■ **Records from a collection**:
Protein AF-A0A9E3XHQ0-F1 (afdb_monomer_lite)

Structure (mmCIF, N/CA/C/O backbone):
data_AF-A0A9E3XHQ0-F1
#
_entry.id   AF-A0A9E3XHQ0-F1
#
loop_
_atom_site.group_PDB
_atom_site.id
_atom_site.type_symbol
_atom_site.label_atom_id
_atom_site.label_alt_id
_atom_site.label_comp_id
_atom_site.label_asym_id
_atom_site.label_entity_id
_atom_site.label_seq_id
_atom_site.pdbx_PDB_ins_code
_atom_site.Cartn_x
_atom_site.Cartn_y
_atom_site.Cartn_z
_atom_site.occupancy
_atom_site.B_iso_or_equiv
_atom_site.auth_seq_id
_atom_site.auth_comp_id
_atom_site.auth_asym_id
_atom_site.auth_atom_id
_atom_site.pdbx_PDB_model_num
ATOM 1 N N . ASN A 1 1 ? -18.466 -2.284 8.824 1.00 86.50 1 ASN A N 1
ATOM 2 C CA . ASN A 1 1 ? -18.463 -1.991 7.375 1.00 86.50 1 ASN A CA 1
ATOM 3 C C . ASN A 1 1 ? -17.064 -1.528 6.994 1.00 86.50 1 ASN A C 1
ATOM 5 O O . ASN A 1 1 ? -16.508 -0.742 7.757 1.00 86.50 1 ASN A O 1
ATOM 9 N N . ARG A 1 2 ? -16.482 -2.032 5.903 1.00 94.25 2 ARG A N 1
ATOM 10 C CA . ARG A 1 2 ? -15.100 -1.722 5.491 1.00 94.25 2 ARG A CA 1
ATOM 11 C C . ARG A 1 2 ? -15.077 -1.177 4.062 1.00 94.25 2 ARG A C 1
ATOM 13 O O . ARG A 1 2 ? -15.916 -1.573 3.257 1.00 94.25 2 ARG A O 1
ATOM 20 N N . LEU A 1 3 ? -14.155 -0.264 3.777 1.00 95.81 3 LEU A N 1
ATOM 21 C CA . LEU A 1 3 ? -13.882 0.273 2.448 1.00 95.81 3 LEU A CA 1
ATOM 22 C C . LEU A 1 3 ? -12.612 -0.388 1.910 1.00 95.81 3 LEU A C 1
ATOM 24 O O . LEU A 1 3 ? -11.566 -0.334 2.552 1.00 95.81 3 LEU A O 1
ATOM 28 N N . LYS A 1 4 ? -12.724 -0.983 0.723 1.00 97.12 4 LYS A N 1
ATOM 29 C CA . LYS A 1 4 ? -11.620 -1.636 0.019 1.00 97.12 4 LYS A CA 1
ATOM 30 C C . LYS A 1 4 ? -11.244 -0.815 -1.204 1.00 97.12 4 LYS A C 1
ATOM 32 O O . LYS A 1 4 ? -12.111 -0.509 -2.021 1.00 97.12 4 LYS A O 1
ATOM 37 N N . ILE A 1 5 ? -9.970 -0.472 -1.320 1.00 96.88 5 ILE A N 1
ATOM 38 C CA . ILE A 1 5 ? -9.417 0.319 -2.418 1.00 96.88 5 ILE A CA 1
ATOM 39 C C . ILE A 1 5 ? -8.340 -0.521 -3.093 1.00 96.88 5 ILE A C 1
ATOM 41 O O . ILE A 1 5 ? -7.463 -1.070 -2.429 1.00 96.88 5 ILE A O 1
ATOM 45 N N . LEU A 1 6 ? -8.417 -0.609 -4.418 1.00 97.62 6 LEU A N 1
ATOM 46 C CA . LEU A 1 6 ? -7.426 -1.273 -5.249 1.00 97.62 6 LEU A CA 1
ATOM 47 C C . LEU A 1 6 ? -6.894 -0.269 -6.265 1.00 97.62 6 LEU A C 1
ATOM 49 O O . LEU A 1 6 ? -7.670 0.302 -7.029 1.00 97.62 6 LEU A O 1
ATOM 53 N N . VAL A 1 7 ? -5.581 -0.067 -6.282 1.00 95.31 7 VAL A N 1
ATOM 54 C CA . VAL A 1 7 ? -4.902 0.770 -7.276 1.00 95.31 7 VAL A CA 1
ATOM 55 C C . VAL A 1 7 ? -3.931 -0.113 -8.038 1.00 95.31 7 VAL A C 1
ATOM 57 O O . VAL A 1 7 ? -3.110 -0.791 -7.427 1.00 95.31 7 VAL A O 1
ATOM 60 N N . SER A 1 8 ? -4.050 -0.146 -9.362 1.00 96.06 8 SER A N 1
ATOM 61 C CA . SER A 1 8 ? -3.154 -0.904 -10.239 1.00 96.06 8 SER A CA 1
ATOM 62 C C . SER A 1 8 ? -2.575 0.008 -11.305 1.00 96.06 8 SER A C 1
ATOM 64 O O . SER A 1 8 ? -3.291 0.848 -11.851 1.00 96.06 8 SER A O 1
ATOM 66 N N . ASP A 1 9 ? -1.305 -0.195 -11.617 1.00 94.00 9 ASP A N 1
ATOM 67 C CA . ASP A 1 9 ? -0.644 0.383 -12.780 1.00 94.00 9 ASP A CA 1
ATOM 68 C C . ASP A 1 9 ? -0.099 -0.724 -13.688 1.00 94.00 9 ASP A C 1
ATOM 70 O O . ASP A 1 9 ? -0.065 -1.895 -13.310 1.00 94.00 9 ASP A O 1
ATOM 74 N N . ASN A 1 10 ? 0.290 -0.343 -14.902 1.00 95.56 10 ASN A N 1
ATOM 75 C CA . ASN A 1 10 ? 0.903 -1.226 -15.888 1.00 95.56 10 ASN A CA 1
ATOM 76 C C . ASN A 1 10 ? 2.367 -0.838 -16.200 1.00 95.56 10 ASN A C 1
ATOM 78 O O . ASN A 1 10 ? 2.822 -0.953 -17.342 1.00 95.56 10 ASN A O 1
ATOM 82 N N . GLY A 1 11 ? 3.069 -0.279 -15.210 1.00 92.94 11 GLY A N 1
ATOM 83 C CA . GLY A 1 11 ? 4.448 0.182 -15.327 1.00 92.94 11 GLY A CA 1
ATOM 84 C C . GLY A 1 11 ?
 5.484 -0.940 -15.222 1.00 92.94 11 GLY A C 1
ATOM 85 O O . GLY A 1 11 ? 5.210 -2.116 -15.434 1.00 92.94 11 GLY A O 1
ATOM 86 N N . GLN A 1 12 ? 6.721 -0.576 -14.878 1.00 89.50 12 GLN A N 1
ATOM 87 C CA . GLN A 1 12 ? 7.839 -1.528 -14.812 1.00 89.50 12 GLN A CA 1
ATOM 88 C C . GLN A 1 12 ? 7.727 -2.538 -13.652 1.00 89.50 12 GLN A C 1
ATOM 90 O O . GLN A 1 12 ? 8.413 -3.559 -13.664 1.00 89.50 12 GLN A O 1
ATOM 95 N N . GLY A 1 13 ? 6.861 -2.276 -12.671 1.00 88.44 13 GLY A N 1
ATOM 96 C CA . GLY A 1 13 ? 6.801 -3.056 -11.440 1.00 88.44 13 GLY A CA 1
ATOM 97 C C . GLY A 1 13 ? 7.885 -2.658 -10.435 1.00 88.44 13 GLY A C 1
---
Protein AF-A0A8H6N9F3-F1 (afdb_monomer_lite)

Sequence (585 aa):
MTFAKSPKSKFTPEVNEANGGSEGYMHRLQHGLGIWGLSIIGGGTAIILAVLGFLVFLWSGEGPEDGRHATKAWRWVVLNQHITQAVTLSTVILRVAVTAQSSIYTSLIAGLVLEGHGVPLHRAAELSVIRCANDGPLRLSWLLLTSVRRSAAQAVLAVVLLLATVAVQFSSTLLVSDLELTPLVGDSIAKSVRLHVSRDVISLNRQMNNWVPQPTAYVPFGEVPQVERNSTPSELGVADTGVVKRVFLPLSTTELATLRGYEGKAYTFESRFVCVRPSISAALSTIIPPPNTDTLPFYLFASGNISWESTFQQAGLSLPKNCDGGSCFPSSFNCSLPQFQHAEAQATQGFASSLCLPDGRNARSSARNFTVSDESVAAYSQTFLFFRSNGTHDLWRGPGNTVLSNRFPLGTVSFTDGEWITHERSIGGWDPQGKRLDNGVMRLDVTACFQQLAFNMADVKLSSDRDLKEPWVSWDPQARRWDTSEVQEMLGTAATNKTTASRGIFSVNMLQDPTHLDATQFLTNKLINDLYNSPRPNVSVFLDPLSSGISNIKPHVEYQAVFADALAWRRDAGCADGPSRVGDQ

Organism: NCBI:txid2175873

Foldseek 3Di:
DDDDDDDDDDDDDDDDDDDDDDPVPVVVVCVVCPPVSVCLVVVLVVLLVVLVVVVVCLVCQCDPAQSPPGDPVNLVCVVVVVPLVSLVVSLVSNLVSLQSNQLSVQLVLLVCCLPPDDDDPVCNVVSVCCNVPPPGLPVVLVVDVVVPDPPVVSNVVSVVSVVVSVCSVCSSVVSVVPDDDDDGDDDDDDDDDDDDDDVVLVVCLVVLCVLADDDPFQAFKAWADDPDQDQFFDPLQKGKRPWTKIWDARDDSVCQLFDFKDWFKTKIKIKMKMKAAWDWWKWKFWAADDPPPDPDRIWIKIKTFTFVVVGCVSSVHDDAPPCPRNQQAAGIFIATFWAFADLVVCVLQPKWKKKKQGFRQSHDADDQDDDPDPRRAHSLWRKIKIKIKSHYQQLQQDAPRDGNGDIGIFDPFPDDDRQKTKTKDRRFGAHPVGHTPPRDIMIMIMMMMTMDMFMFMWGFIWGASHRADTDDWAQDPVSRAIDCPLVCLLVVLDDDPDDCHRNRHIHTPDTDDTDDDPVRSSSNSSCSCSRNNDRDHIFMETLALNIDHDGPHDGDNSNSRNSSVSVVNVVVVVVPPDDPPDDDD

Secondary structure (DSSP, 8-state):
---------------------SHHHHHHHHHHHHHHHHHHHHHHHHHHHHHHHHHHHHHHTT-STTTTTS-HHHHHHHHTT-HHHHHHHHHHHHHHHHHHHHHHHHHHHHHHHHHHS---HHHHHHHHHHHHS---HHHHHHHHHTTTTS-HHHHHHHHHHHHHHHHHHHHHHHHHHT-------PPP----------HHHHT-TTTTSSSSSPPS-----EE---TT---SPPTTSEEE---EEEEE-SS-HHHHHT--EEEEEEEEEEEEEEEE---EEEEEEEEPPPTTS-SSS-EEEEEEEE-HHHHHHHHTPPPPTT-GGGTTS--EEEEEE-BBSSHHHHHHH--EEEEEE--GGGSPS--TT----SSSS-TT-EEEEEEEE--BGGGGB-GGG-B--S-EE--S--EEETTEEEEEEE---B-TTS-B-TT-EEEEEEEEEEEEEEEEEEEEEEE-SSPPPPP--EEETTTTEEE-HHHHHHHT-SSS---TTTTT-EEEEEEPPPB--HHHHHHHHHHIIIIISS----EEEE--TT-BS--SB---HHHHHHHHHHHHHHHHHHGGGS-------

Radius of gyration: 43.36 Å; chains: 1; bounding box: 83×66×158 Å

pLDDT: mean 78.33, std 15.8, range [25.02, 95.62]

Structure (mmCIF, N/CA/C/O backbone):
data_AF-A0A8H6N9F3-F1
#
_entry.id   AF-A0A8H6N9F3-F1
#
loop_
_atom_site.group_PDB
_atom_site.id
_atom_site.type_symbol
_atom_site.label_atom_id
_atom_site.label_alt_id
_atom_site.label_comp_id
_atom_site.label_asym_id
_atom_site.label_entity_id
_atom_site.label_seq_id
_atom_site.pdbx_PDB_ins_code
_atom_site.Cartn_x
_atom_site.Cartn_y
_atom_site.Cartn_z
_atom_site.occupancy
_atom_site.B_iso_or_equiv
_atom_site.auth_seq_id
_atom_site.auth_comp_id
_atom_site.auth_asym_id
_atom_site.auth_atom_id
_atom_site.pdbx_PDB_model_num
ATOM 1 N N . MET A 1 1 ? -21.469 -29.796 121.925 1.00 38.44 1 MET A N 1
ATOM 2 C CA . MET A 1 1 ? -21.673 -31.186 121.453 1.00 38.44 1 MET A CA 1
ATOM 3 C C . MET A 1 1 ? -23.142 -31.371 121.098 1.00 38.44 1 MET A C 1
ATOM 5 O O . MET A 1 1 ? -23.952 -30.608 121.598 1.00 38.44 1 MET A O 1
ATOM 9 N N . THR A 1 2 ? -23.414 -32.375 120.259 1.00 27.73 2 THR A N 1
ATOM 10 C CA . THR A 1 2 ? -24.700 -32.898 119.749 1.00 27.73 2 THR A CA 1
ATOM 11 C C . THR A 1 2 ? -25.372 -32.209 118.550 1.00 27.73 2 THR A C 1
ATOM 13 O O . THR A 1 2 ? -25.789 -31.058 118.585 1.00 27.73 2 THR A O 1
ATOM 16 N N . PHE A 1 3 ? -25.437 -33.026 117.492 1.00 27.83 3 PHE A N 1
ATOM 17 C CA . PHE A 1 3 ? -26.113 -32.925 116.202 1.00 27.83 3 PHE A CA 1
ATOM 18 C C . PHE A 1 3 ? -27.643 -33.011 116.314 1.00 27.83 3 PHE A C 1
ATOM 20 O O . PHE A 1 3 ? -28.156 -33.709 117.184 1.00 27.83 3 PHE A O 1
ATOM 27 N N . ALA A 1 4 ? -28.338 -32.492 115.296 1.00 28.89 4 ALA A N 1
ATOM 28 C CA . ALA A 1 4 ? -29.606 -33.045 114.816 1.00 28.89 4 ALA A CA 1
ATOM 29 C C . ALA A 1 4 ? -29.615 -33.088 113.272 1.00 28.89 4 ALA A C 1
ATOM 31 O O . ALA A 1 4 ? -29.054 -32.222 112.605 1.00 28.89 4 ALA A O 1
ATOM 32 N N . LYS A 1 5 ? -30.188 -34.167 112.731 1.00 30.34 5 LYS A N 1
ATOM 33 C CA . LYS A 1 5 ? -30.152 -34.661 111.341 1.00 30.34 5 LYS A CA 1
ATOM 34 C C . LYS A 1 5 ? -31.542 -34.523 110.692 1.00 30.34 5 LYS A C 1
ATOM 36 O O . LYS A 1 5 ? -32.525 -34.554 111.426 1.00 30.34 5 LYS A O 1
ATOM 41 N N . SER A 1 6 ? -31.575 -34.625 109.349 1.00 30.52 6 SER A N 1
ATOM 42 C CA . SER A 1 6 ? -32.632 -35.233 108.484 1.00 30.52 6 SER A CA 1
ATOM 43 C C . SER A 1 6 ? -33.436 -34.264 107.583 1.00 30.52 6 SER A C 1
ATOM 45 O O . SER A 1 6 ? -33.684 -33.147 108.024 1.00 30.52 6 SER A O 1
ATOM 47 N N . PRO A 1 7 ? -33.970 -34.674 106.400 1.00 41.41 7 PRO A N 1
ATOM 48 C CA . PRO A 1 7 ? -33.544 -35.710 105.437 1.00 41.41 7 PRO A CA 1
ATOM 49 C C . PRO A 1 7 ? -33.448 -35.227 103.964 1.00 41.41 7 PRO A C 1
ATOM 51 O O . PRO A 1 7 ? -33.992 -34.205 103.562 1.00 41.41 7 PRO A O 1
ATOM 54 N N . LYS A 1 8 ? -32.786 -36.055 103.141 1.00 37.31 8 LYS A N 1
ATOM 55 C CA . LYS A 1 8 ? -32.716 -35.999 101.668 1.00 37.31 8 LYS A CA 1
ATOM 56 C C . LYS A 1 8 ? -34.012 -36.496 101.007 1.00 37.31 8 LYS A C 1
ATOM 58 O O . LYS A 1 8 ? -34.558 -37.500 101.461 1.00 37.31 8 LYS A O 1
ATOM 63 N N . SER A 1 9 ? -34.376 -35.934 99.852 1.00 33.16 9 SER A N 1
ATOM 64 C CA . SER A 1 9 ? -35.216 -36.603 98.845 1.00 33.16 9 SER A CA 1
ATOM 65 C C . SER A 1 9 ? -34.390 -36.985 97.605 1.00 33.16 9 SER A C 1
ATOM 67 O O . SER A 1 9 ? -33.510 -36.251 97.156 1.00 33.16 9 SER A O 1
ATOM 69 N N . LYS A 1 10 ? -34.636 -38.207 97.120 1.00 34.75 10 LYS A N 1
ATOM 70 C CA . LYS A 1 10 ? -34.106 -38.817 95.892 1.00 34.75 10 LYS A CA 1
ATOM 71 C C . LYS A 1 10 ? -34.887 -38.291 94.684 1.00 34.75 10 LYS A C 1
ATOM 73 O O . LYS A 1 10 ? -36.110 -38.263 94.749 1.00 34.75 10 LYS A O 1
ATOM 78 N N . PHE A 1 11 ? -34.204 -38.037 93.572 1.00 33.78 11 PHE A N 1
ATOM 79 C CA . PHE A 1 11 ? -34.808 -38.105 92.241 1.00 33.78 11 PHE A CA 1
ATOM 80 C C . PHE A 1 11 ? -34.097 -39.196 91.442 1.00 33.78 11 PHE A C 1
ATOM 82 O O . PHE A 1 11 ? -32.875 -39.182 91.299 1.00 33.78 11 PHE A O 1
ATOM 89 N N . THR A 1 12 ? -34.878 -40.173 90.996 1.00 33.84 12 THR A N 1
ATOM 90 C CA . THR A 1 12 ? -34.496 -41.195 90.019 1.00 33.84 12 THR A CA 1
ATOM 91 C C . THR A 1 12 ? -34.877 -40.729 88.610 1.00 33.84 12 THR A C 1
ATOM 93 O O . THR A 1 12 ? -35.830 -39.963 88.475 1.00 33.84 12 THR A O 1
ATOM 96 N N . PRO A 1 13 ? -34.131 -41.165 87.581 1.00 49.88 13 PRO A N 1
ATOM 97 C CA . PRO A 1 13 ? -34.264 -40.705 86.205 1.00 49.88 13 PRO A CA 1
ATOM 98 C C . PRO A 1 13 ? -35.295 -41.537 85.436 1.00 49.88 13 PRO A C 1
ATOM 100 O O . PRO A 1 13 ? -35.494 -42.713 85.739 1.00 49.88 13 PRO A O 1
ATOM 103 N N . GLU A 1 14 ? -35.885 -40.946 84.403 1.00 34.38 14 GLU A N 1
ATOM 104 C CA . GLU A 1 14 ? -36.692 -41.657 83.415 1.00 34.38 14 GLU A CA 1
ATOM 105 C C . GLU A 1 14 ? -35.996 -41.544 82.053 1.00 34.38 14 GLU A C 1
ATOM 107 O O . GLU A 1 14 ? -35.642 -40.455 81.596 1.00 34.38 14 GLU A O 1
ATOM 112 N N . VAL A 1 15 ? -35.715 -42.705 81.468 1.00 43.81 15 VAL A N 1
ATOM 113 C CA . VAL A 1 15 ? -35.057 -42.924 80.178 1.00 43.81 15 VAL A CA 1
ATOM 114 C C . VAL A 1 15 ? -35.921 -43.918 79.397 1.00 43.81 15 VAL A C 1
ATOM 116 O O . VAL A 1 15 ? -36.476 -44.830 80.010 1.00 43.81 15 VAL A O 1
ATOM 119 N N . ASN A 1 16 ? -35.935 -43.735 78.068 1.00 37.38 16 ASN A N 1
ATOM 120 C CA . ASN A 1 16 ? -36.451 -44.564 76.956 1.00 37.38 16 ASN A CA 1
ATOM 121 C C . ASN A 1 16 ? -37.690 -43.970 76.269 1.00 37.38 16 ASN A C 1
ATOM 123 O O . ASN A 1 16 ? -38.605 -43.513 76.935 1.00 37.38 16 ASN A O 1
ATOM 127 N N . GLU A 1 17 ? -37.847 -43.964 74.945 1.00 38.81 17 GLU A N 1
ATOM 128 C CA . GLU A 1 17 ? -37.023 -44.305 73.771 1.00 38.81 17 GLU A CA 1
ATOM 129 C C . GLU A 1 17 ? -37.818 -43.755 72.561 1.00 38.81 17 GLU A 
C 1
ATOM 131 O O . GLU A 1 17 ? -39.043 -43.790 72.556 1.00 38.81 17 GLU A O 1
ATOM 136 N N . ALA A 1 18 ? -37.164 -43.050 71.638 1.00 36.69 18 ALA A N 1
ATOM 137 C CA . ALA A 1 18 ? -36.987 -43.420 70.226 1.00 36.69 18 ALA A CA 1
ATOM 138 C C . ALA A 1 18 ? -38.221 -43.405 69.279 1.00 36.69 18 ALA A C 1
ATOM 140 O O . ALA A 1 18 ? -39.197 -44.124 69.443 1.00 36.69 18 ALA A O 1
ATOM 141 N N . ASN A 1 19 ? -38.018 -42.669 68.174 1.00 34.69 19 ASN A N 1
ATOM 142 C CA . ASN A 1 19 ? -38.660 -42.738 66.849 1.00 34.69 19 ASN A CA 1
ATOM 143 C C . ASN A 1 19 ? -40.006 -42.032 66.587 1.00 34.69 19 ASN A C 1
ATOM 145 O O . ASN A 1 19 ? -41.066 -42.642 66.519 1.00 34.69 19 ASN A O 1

■ **AIM OF THE TASK**:
Report all lines of the data above that include the string "Protein".

■ **TASK ANSWER**:
Protein AF-A0A9E3XHQ0-F1 (afdb_monomer_lite)
Protein AF-A0A8H6N9F3-F1 (afdb_monomer_lite)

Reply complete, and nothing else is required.